血迹早已干涸,暗得发黑,皱巴巴缩成一团,稍一揉搓就能撕成两半。
她蹲下身看着骸骨上披着的道士服,手边还搁着收妖的法器,只是碎成了两半,早已是破烂一具。
“这些人生前大概是捉妖师,被困于此地而死。”温堇禾捏起法器的一角,试图搜寻微薄妖气,却一无所获,“此妖道行不浅,小心为上。”
徐青屏听后吓得躲在裴因身后,有如惊弓之鸟般怯怯地望向四周。
温堇禾嫌弃地瞥了他一眼,却忽然嗅到一股酸腐的味道。她抬头望去,四周浓雾般的瘴气如浪潮般疾速朝他们涌来。
而就在浓雾吞没他们之时,温堇禾大喊一声。
“快屏息!”
可为时晚矣,待她再抬头找寻二人的身影时,却皆已消失不见。
无奈之下,她只得捂着鼻子故技重施,从袖中捏出一张符纸再次掐火诀,可符纸却纹丝不动。

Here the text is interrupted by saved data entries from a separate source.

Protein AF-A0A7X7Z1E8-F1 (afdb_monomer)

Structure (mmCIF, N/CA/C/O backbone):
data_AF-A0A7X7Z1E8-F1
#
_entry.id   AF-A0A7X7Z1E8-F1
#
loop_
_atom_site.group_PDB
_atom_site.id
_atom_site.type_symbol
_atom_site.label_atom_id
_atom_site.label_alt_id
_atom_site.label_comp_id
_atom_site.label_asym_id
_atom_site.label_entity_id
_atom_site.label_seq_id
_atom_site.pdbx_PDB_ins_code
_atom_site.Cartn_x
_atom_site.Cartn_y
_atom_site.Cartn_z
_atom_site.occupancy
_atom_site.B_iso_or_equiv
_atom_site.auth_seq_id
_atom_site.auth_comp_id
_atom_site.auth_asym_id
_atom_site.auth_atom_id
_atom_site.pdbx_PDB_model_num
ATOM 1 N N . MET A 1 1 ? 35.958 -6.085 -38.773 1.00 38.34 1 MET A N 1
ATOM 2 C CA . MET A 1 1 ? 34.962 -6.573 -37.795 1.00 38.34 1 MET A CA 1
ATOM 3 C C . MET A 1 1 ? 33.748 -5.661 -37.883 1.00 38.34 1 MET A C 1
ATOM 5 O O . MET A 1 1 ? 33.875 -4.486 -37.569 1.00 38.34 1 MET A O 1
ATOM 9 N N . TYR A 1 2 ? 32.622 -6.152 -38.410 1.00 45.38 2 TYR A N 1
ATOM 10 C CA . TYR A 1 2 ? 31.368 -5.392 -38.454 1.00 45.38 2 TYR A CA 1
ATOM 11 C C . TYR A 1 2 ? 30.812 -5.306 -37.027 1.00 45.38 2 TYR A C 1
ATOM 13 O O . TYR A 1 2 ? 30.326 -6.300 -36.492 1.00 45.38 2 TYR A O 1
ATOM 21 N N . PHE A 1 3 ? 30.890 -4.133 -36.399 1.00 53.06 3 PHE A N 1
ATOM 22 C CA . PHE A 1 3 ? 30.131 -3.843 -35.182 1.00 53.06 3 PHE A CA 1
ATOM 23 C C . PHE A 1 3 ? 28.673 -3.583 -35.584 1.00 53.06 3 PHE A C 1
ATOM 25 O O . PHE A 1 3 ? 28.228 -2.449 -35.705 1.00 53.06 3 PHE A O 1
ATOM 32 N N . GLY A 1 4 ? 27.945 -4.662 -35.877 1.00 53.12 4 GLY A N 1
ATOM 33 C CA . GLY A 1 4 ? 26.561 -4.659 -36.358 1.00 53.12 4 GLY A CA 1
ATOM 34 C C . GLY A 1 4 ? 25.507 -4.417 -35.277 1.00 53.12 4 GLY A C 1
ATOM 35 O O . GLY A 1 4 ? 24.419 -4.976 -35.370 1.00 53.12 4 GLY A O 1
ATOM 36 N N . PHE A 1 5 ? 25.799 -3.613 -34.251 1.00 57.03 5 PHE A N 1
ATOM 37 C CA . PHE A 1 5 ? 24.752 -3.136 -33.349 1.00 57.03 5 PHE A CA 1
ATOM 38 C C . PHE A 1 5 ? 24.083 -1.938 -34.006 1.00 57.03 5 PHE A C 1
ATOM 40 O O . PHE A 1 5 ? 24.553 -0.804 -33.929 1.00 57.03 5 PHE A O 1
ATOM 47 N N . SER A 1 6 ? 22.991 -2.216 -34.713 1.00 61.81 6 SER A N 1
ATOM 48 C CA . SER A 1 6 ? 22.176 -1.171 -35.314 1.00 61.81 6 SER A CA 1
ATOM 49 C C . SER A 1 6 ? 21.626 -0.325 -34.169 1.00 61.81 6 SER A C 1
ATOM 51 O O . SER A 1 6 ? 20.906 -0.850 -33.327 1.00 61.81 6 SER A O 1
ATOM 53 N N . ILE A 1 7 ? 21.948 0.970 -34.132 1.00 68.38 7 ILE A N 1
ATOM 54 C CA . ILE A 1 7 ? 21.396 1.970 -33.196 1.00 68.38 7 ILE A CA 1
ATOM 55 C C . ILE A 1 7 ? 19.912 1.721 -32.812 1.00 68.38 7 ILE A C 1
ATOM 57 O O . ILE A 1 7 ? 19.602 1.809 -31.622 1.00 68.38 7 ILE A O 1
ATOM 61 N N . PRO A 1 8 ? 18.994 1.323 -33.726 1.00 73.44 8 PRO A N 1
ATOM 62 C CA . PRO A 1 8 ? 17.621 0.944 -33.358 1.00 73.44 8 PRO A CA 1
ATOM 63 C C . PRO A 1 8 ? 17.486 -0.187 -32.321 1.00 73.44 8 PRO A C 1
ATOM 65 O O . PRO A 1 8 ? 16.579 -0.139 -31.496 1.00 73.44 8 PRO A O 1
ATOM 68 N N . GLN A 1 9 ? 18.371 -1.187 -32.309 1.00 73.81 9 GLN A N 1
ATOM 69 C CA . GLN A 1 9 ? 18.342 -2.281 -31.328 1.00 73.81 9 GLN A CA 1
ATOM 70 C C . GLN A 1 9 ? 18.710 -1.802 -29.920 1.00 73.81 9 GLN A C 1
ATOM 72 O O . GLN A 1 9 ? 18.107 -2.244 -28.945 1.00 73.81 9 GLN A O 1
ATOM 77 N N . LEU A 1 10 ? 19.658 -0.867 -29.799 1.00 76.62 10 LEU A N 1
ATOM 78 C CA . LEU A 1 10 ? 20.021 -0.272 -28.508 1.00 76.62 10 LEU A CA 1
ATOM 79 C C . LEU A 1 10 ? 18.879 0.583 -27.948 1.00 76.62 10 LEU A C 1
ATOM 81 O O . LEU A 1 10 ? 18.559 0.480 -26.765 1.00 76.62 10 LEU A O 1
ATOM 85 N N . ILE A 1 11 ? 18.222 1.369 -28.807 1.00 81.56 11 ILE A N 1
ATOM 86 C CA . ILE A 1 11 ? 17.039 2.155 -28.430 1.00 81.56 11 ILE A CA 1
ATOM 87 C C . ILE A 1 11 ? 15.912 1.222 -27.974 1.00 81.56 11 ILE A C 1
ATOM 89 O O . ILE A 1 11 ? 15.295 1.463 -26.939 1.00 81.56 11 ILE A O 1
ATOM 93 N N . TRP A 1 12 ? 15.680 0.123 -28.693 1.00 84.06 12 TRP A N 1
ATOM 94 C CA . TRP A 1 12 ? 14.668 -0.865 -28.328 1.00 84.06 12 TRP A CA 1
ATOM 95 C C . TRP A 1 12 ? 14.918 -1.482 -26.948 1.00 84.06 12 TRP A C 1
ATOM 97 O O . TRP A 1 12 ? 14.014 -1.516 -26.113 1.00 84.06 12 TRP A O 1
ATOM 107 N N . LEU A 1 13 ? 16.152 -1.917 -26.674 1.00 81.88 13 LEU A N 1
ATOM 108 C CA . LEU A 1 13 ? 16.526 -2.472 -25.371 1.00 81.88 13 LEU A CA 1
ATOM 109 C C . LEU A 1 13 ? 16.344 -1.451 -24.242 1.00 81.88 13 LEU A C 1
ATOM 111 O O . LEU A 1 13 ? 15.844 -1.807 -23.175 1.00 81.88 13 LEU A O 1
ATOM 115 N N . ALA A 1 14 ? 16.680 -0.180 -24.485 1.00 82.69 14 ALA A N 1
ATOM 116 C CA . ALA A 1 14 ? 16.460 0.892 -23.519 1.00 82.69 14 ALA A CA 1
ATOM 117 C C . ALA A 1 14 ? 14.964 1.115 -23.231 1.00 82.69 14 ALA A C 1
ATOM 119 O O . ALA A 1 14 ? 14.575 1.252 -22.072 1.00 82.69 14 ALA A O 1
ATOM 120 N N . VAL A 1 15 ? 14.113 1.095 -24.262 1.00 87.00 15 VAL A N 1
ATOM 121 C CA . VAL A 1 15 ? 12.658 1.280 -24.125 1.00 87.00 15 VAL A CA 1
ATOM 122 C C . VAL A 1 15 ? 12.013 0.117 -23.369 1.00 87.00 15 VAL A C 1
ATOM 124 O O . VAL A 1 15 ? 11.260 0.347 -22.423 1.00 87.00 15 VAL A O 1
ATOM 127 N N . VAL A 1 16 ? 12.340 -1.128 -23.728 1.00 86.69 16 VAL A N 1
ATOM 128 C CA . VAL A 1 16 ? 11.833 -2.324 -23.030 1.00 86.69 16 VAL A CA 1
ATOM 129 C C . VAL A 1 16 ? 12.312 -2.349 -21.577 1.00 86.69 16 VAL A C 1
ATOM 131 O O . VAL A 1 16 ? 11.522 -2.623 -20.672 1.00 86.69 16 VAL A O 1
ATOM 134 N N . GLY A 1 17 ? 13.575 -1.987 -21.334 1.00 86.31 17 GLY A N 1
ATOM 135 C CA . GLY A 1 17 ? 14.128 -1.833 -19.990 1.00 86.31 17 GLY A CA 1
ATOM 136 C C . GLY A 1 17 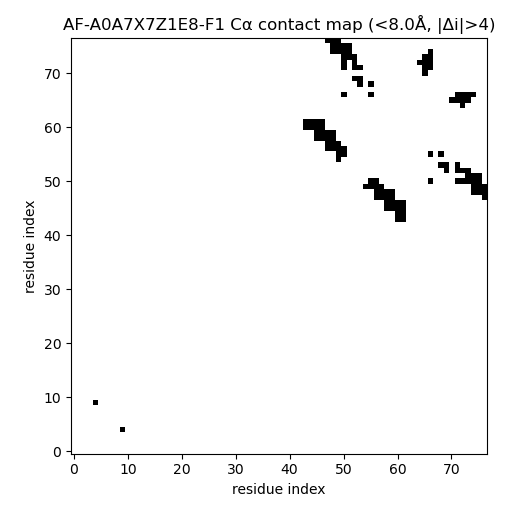? 13.348 -0.816 -19.153 1.00 86.31 17 GLY A C 1
ATOM 137 O O . GLY A 1 17 ? 12.890 -1.143 -18.059 1.00 86.31 17 GLY A O 1
ATOM 138 N N . LEU A 1 18 ? 13.115 0.388 -19.684 1.00 86.88 18 LEU A N 1
ATOM 139 C CA . LEU A 1 18 ? 12.372 1.450 -18.995 1.00 86.88 18 LEU A CA 1
ATOM 140 C C . LEU A 1 18 ? 10.913 1.067 -18.702 1.00 86.88 18 LEU A C 1
ATOM 142 O O . LEU A 1 18 ? 10.418 1.338 -17.606 1.00 86.88 18 LEU A O 1
ATOM 146 N N . LEU A 1 19 ? 10.235 0.403 -19.643 1.00 85.69 19 LEU A N 1
ATOM 147 C CA . LEU A 1 19 ? 8.874 -0.115 -19.453 1.00 85.69 19 LEU A CA 1
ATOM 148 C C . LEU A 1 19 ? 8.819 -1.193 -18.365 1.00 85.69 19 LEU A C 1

温堇禾不信邪,多次尝试无果后索性丢掉符纸,虚空画符,却仍是无济于事。
指尖流出的金光未等凝成符咒,就被浓雾吞吃得渣也不剩。
瘴气愈来愈浓,温堇禾的术法也莫名失效,周身无符咒护体,没撑几个呼吸眼前一黑就倒了下去。
待她再次醒来时,浑身刺痛像被碾过一般。
温堇禾挣扎着起身,发觉自己竟躺在以前的闺房中。可她并未感到安心,反而一股诡异之感涌上心头。
她忙跑向中堂,只见府中冷冷清清,每扇门上都贴着明黄缎的封条,中央用血色写着大大的“戮”字。
与九年前诛杀满门时一模一样。
温堇禾强稳心神,攥紧拳头,指甲狠狠嵌进皮肉,刺痛感强逼她冷静下来。
她记得自己在瘴气袭来后便不省人事,也就是说眼前的一切皆是幻境。